## Exercise goal
Working from the records below, repeat exactly the lines starting at the line that contains "ATOM 60 O O . LEU" and ending at the line that contains "ATOM 78 O O", inclusive.

## Data extracted from a collection
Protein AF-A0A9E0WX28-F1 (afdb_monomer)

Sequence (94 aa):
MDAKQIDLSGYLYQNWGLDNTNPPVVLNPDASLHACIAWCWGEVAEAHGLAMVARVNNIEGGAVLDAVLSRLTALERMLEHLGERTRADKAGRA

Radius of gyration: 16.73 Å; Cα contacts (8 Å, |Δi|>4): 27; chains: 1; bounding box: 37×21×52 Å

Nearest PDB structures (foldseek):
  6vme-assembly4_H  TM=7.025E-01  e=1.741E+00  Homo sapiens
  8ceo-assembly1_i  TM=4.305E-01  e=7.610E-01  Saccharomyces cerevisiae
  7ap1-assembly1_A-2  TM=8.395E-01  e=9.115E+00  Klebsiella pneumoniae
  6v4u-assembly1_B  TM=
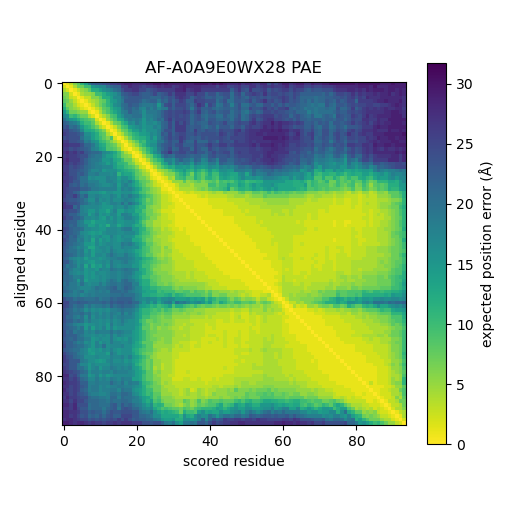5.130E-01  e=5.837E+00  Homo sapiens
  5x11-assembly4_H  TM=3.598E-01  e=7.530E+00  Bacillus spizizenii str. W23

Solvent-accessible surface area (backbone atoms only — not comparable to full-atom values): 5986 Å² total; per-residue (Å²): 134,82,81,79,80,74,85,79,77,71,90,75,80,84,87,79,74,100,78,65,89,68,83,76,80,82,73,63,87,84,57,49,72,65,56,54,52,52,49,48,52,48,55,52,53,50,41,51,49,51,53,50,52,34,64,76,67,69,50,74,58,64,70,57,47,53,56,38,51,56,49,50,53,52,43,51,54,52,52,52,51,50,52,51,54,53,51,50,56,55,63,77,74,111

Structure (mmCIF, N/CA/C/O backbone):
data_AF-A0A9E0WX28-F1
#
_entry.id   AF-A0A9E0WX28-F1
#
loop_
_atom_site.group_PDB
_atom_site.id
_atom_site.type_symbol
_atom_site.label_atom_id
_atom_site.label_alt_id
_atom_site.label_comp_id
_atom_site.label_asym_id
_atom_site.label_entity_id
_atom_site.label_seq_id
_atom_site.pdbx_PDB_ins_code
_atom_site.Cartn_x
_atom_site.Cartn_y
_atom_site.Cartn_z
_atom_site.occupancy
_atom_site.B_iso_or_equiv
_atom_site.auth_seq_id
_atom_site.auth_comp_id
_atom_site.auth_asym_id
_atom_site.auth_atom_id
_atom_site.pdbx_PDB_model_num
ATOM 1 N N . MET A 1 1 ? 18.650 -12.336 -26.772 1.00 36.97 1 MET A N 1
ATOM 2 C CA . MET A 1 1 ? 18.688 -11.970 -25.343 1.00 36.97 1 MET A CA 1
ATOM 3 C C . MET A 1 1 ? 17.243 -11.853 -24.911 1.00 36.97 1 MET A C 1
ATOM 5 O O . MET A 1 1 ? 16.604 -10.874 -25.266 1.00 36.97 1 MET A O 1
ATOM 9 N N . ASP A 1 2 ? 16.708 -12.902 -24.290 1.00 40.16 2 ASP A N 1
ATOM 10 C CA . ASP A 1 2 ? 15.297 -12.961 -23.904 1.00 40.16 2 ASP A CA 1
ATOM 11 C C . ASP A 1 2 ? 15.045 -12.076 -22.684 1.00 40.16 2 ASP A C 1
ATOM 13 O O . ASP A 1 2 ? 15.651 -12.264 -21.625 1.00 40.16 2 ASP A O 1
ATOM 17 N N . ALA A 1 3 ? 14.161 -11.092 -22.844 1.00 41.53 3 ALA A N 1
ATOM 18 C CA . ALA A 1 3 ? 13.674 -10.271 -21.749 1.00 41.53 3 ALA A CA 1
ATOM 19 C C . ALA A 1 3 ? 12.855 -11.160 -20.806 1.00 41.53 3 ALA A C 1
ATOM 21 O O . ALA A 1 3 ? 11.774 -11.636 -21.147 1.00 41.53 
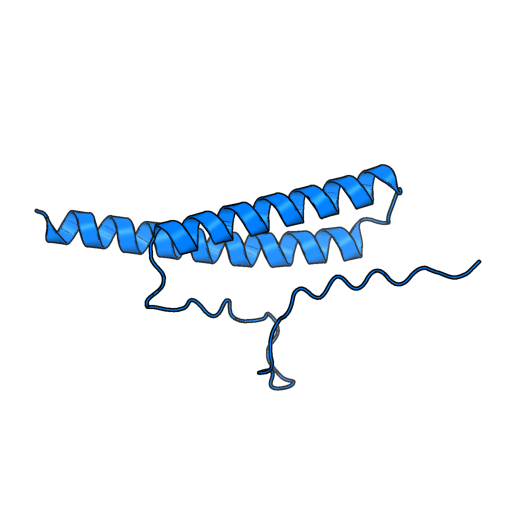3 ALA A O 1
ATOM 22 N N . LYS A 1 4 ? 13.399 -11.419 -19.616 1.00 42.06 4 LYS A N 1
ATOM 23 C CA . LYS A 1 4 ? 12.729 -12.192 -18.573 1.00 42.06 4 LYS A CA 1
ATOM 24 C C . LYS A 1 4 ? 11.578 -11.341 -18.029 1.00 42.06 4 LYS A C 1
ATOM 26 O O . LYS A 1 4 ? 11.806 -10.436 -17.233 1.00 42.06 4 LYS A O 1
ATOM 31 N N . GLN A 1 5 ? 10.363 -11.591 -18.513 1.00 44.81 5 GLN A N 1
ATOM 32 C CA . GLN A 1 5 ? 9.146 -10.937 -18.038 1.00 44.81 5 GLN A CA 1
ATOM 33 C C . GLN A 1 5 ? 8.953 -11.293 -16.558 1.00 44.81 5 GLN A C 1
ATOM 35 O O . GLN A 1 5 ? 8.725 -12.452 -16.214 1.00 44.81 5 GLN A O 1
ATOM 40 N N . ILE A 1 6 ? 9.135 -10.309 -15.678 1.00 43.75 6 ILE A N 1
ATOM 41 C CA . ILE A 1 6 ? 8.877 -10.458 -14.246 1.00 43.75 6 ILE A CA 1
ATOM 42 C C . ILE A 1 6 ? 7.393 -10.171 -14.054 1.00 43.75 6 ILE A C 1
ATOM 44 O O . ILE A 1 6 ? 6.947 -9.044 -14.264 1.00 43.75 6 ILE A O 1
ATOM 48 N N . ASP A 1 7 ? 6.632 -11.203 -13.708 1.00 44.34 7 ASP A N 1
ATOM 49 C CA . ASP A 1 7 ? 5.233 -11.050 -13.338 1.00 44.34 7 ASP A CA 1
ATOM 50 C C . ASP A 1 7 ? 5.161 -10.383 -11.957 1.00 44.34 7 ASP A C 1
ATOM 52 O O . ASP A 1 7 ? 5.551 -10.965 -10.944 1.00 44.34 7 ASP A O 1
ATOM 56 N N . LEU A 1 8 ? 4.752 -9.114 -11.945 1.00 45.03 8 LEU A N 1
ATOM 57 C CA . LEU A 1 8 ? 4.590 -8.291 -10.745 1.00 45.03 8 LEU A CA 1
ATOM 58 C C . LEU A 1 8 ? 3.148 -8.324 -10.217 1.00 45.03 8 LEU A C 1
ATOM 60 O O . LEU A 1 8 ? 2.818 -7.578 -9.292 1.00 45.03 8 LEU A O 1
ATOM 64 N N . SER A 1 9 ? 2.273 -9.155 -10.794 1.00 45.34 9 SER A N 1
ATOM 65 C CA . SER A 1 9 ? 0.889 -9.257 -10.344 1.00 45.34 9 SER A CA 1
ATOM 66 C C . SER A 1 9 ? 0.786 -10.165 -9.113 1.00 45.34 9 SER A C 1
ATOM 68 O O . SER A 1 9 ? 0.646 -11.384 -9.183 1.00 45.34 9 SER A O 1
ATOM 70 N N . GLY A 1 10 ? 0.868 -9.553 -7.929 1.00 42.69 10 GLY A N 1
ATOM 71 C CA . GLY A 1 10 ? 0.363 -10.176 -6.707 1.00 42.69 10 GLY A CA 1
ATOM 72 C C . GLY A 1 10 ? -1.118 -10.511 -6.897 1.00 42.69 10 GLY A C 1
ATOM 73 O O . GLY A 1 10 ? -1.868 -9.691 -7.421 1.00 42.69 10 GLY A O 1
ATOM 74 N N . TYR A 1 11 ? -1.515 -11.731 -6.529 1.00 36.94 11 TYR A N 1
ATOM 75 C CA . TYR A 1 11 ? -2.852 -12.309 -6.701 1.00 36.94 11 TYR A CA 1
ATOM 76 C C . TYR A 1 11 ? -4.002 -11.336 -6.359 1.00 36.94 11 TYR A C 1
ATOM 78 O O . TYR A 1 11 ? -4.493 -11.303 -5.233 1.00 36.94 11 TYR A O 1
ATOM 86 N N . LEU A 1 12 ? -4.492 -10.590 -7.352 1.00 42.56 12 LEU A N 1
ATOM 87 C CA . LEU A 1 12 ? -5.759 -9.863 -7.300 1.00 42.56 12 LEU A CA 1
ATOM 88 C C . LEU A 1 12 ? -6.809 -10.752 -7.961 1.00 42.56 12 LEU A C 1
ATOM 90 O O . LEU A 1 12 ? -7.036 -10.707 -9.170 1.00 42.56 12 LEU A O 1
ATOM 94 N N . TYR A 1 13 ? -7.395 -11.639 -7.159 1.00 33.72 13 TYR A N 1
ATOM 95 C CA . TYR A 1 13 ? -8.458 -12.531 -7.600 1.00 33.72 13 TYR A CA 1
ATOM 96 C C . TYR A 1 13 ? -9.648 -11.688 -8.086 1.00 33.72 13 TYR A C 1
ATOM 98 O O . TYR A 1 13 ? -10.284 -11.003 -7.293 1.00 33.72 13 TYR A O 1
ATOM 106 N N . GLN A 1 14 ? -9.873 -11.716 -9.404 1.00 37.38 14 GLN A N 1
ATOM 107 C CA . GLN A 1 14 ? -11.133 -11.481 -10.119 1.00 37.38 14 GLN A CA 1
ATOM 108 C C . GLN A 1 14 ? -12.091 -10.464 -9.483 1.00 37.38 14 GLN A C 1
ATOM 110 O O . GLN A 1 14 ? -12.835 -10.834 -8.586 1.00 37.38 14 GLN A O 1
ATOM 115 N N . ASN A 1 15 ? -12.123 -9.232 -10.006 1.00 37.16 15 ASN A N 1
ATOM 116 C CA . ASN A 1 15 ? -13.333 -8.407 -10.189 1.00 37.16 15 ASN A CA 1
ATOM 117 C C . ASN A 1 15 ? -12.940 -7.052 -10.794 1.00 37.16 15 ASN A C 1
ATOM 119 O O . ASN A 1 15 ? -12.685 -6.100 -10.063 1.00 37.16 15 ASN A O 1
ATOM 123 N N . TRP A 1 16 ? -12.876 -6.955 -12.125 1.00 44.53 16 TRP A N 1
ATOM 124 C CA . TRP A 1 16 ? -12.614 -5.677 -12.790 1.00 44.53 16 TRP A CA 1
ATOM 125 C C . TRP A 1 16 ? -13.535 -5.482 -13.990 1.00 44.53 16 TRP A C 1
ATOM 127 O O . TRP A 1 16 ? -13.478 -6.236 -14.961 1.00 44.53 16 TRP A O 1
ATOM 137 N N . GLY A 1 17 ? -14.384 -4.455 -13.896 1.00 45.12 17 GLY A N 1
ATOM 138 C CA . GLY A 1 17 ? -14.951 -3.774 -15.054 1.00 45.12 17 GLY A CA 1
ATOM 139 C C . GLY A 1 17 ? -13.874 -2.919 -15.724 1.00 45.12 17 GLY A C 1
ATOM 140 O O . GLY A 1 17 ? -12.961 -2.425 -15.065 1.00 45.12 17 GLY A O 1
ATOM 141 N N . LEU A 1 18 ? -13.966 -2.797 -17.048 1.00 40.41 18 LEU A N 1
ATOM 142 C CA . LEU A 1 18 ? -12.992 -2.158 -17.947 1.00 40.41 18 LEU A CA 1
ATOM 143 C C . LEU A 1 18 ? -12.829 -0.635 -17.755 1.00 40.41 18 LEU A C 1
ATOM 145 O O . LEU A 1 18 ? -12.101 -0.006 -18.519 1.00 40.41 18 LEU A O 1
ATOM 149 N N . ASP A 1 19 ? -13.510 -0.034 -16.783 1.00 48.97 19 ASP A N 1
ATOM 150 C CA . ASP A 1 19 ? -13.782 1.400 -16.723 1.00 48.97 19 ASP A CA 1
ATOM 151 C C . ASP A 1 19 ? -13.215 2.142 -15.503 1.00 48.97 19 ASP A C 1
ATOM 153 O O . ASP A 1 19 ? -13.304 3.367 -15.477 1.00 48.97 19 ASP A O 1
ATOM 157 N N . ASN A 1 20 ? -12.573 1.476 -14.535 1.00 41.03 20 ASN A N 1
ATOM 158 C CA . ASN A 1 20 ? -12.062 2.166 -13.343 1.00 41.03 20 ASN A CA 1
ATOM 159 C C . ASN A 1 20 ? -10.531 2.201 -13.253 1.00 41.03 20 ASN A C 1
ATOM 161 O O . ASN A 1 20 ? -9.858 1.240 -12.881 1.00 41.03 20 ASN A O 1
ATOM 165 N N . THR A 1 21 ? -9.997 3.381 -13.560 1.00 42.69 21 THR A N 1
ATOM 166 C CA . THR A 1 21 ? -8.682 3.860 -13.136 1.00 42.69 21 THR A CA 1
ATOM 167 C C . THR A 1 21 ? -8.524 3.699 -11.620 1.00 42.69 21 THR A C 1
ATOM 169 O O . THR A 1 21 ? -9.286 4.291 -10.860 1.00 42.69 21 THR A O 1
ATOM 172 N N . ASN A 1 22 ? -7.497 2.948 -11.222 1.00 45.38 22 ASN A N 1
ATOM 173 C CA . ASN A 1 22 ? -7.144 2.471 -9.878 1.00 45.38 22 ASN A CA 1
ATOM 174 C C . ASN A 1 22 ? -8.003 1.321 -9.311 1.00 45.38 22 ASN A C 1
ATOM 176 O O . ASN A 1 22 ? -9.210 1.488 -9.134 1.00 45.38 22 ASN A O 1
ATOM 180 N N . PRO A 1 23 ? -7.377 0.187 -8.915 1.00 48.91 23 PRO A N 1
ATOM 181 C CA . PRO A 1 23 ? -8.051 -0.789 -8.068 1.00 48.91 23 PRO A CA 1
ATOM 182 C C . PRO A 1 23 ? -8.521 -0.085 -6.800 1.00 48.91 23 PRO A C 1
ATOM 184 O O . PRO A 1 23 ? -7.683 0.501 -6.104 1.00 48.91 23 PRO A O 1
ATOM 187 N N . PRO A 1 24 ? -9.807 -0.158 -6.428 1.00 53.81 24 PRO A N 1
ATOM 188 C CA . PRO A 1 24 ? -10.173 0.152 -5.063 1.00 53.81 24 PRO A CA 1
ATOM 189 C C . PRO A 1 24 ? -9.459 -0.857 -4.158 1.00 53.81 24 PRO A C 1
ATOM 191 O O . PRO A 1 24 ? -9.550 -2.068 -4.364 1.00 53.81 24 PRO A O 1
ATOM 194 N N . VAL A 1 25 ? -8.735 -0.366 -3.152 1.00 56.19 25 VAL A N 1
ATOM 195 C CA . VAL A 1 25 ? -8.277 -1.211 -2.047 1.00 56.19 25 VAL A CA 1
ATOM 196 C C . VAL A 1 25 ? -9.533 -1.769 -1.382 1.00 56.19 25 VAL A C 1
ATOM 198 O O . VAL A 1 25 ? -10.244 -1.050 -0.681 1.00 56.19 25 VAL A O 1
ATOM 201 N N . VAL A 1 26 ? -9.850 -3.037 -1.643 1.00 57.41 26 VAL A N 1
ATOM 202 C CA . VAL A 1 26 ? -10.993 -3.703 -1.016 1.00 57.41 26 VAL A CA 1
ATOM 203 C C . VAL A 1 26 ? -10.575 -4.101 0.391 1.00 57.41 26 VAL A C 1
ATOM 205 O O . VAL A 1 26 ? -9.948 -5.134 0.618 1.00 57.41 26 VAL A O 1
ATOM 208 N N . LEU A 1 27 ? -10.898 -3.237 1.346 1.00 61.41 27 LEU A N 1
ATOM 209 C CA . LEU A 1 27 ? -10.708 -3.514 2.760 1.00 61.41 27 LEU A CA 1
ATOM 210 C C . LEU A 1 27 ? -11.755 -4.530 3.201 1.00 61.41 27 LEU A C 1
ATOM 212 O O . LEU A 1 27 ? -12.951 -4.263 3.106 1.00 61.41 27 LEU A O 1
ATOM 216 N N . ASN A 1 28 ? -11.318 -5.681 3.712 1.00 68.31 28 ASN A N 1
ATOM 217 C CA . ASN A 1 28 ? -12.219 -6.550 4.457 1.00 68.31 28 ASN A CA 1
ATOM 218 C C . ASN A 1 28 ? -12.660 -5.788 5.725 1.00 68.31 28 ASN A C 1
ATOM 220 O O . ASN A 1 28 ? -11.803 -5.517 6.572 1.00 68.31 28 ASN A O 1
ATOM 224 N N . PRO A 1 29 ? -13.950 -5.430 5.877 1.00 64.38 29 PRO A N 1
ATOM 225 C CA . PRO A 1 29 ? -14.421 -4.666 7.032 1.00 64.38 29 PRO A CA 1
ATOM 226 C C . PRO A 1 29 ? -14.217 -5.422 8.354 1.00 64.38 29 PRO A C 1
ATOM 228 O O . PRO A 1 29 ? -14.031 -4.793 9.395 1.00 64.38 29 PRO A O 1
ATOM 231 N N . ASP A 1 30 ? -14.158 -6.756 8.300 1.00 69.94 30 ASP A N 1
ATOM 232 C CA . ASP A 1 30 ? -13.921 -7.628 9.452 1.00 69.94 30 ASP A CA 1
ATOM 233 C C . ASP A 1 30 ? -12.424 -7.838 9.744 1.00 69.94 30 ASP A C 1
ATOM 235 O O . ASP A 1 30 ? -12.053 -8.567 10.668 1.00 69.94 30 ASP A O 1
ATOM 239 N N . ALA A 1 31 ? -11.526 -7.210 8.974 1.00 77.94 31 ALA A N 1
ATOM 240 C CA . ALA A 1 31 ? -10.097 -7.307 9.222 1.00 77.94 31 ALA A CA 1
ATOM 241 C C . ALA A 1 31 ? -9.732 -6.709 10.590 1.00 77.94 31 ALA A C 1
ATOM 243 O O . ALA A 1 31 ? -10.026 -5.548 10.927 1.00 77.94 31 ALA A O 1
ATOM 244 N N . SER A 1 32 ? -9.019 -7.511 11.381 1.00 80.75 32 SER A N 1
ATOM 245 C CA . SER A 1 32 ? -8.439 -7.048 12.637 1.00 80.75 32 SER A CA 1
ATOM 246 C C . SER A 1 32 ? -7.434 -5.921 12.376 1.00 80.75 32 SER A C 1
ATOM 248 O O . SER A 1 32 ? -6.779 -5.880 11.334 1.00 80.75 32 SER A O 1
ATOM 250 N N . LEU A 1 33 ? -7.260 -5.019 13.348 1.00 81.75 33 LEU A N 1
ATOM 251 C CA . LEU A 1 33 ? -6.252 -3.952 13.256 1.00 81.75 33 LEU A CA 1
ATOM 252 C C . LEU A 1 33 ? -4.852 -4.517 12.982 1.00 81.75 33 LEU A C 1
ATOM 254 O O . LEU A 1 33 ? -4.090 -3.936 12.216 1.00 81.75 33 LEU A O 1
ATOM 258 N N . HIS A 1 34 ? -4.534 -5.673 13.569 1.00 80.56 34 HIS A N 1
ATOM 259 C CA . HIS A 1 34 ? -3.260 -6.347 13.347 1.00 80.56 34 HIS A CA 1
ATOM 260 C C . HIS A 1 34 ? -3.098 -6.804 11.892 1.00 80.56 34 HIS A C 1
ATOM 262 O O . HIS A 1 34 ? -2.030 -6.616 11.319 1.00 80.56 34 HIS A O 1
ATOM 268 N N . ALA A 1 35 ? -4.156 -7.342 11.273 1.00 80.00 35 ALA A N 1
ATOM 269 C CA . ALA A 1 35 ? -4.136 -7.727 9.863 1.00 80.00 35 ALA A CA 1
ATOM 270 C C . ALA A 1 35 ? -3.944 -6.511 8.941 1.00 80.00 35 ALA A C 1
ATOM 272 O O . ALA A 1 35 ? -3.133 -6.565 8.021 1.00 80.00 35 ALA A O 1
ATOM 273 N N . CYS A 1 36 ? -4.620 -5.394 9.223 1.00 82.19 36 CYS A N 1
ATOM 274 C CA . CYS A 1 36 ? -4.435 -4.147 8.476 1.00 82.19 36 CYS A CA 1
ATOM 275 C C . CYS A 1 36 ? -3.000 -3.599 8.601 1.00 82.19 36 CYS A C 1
* * *
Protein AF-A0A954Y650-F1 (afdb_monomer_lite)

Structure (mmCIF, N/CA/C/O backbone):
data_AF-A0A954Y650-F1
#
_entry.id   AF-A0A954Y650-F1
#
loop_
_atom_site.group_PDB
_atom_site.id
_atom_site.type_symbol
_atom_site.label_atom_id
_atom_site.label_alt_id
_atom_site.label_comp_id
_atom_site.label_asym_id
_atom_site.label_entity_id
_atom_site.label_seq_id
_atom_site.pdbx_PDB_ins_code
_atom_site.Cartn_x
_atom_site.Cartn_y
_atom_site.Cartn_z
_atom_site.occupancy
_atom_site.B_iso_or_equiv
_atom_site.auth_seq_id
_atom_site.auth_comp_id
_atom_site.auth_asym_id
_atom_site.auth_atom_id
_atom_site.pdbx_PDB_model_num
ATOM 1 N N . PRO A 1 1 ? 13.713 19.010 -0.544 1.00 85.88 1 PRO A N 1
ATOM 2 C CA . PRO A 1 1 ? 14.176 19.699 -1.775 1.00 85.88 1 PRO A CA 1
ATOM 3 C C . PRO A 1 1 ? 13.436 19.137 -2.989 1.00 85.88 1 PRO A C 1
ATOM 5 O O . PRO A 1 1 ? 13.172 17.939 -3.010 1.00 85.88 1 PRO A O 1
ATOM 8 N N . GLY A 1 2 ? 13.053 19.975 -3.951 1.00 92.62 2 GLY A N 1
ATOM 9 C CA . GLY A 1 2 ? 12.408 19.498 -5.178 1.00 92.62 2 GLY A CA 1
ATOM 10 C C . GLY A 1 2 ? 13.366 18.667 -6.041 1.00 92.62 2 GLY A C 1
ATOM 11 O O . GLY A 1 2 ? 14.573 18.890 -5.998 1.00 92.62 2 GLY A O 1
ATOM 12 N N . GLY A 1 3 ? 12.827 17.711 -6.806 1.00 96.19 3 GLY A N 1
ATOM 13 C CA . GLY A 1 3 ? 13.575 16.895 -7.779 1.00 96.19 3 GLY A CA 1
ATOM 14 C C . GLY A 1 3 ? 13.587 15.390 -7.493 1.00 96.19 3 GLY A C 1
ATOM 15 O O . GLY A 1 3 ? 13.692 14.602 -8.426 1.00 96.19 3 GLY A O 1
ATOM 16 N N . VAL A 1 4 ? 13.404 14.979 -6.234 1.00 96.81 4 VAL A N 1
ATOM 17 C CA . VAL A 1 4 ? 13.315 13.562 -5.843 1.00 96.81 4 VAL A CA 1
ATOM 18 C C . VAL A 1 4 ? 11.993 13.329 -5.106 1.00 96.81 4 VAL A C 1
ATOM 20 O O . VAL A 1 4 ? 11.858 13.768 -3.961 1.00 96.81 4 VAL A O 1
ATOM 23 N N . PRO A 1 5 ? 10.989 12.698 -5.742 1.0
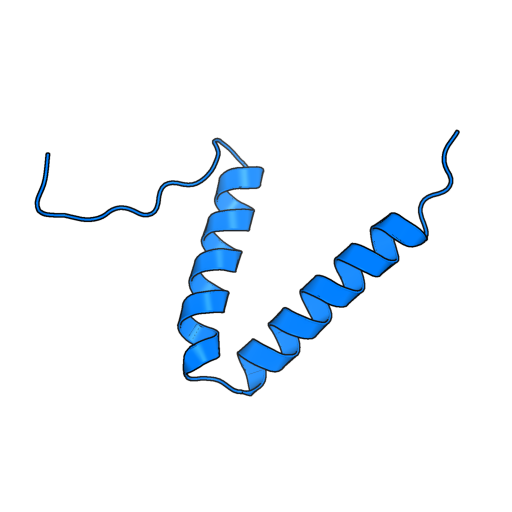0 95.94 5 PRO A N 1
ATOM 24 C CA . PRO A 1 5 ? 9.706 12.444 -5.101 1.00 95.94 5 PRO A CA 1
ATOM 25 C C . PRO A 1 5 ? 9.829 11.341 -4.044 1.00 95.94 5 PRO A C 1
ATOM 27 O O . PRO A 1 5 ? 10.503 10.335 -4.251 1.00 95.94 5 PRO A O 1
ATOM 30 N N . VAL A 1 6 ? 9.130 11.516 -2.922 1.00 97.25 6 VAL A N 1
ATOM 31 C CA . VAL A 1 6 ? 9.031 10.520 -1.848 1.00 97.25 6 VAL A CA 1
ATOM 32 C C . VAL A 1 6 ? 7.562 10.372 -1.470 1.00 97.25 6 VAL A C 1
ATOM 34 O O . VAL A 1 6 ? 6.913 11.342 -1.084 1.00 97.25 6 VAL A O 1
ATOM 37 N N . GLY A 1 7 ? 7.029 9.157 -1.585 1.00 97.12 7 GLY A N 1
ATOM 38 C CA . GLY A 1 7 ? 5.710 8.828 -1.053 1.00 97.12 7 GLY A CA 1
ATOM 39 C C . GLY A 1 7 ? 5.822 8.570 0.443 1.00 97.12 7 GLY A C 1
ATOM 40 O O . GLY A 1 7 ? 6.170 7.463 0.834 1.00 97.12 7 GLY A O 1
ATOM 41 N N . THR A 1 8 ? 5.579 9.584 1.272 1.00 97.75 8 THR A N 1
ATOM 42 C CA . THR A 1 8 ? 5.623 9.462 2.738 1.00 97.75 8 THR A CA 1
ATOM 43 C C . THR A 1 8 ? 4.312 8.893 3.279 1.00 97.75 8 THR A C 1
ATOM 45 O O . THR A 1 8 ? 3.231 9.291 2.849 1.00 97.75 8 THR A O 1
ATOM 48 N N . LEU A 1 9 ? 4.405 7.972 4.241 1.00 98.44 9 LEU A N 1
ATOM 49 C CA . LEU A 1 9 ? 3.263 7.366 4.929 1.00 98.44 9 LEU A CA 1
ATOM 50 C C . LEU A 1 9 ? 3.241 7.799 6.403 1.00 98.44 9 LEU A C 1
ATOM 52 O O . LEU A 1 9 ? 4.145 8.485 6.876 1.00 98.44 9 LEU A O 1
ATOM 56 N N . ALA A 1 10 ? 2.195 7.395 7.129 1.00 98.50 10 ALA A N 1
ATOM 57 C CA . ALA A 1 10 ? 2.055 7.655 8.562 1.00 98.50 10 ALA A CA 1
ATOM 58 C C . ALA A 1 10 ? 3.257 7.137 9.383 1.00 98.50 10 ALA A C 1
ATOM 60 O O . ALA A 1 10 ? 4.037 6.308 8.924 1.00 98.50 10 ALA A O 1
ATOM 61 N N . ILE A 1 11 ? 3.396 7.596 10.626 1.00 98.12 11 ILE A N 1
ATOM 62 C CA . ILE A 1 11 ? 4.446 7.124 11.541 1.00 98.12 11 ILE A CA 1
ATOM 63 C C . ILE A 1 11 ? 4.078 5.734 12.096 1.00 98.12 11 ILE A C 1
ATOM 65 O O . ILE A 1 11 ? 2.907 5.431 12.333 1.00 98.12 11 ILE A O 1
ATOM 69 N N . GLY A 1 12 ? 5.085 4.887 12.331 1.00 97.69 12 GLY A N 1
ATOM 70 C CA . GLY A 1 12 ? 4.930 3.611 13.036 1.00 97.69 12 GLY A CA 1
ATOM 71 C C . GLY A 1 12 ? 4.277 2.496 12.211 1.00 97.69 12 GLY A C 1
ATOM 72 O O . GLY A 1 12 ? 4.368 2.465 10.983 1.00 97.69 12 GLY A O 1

## Response to the exercise
ATOM 60 O O . LEU A 1 8 ? 2.818 -7.578 -9.292 1.00 45.03 8 LEU A O 1
ATOM 64 N N . SER A 1 9 ? 2.273 -9.155 -10.794 1.00 45.34 9 SER A N 1
ATOM 65 C CA . SER A 1 9 ? 0.889 -9.257 -10.344 1.00 45.34 9 SER A CA 1
ATOM 66 C C . SER A 1 9 ? 0.786 -10.165 -9.113 1.00 45.34 9 SER A C 1
ATOM 68 O O . SER A 1 9 ? 0.646 -11.384 -9.183 1.00 45.34 9 SER A O 1
ATOM 70 N N . GLY A 1 10 ? 0.868 -9.553 -7.929 1.00 42.69 10 GLY A N 1
ATOM 71 C CA . GLY A 1 10 ? 0.363 -10.176 -6.707 1.00 42.69 10 GLY A CA 1
ATOM 72 C C . GLY A 1 10 ? -1.118 -10.511 -6.897 1.00 42.69 10 GLY A C 1
ATOM 73 O O . GLY A 1 10 ? -1.868 -9.691 -7.421 1.00 42.69 10 GLY A O 1
ATOM 74 N N . TYR A 1 11 ? -1.515 -11.731 -6.529 1.00 36.94 11 TYR A N 1
ATOM 75 C CA . TYR A 1 11 ? -2.852 -12.309 -6.701 1.00 36.94 11 TYR A CA 1
ATOM 76 C C . TYR A 1 11 ? -4.002 -11.336 -6.359 1.00 36.94 11 TYR A C 1
ATOM 78 O O . TYR A 1 11 ? -4.493 -11.303 -5.233 1.00 36.94 11 TYR A O 1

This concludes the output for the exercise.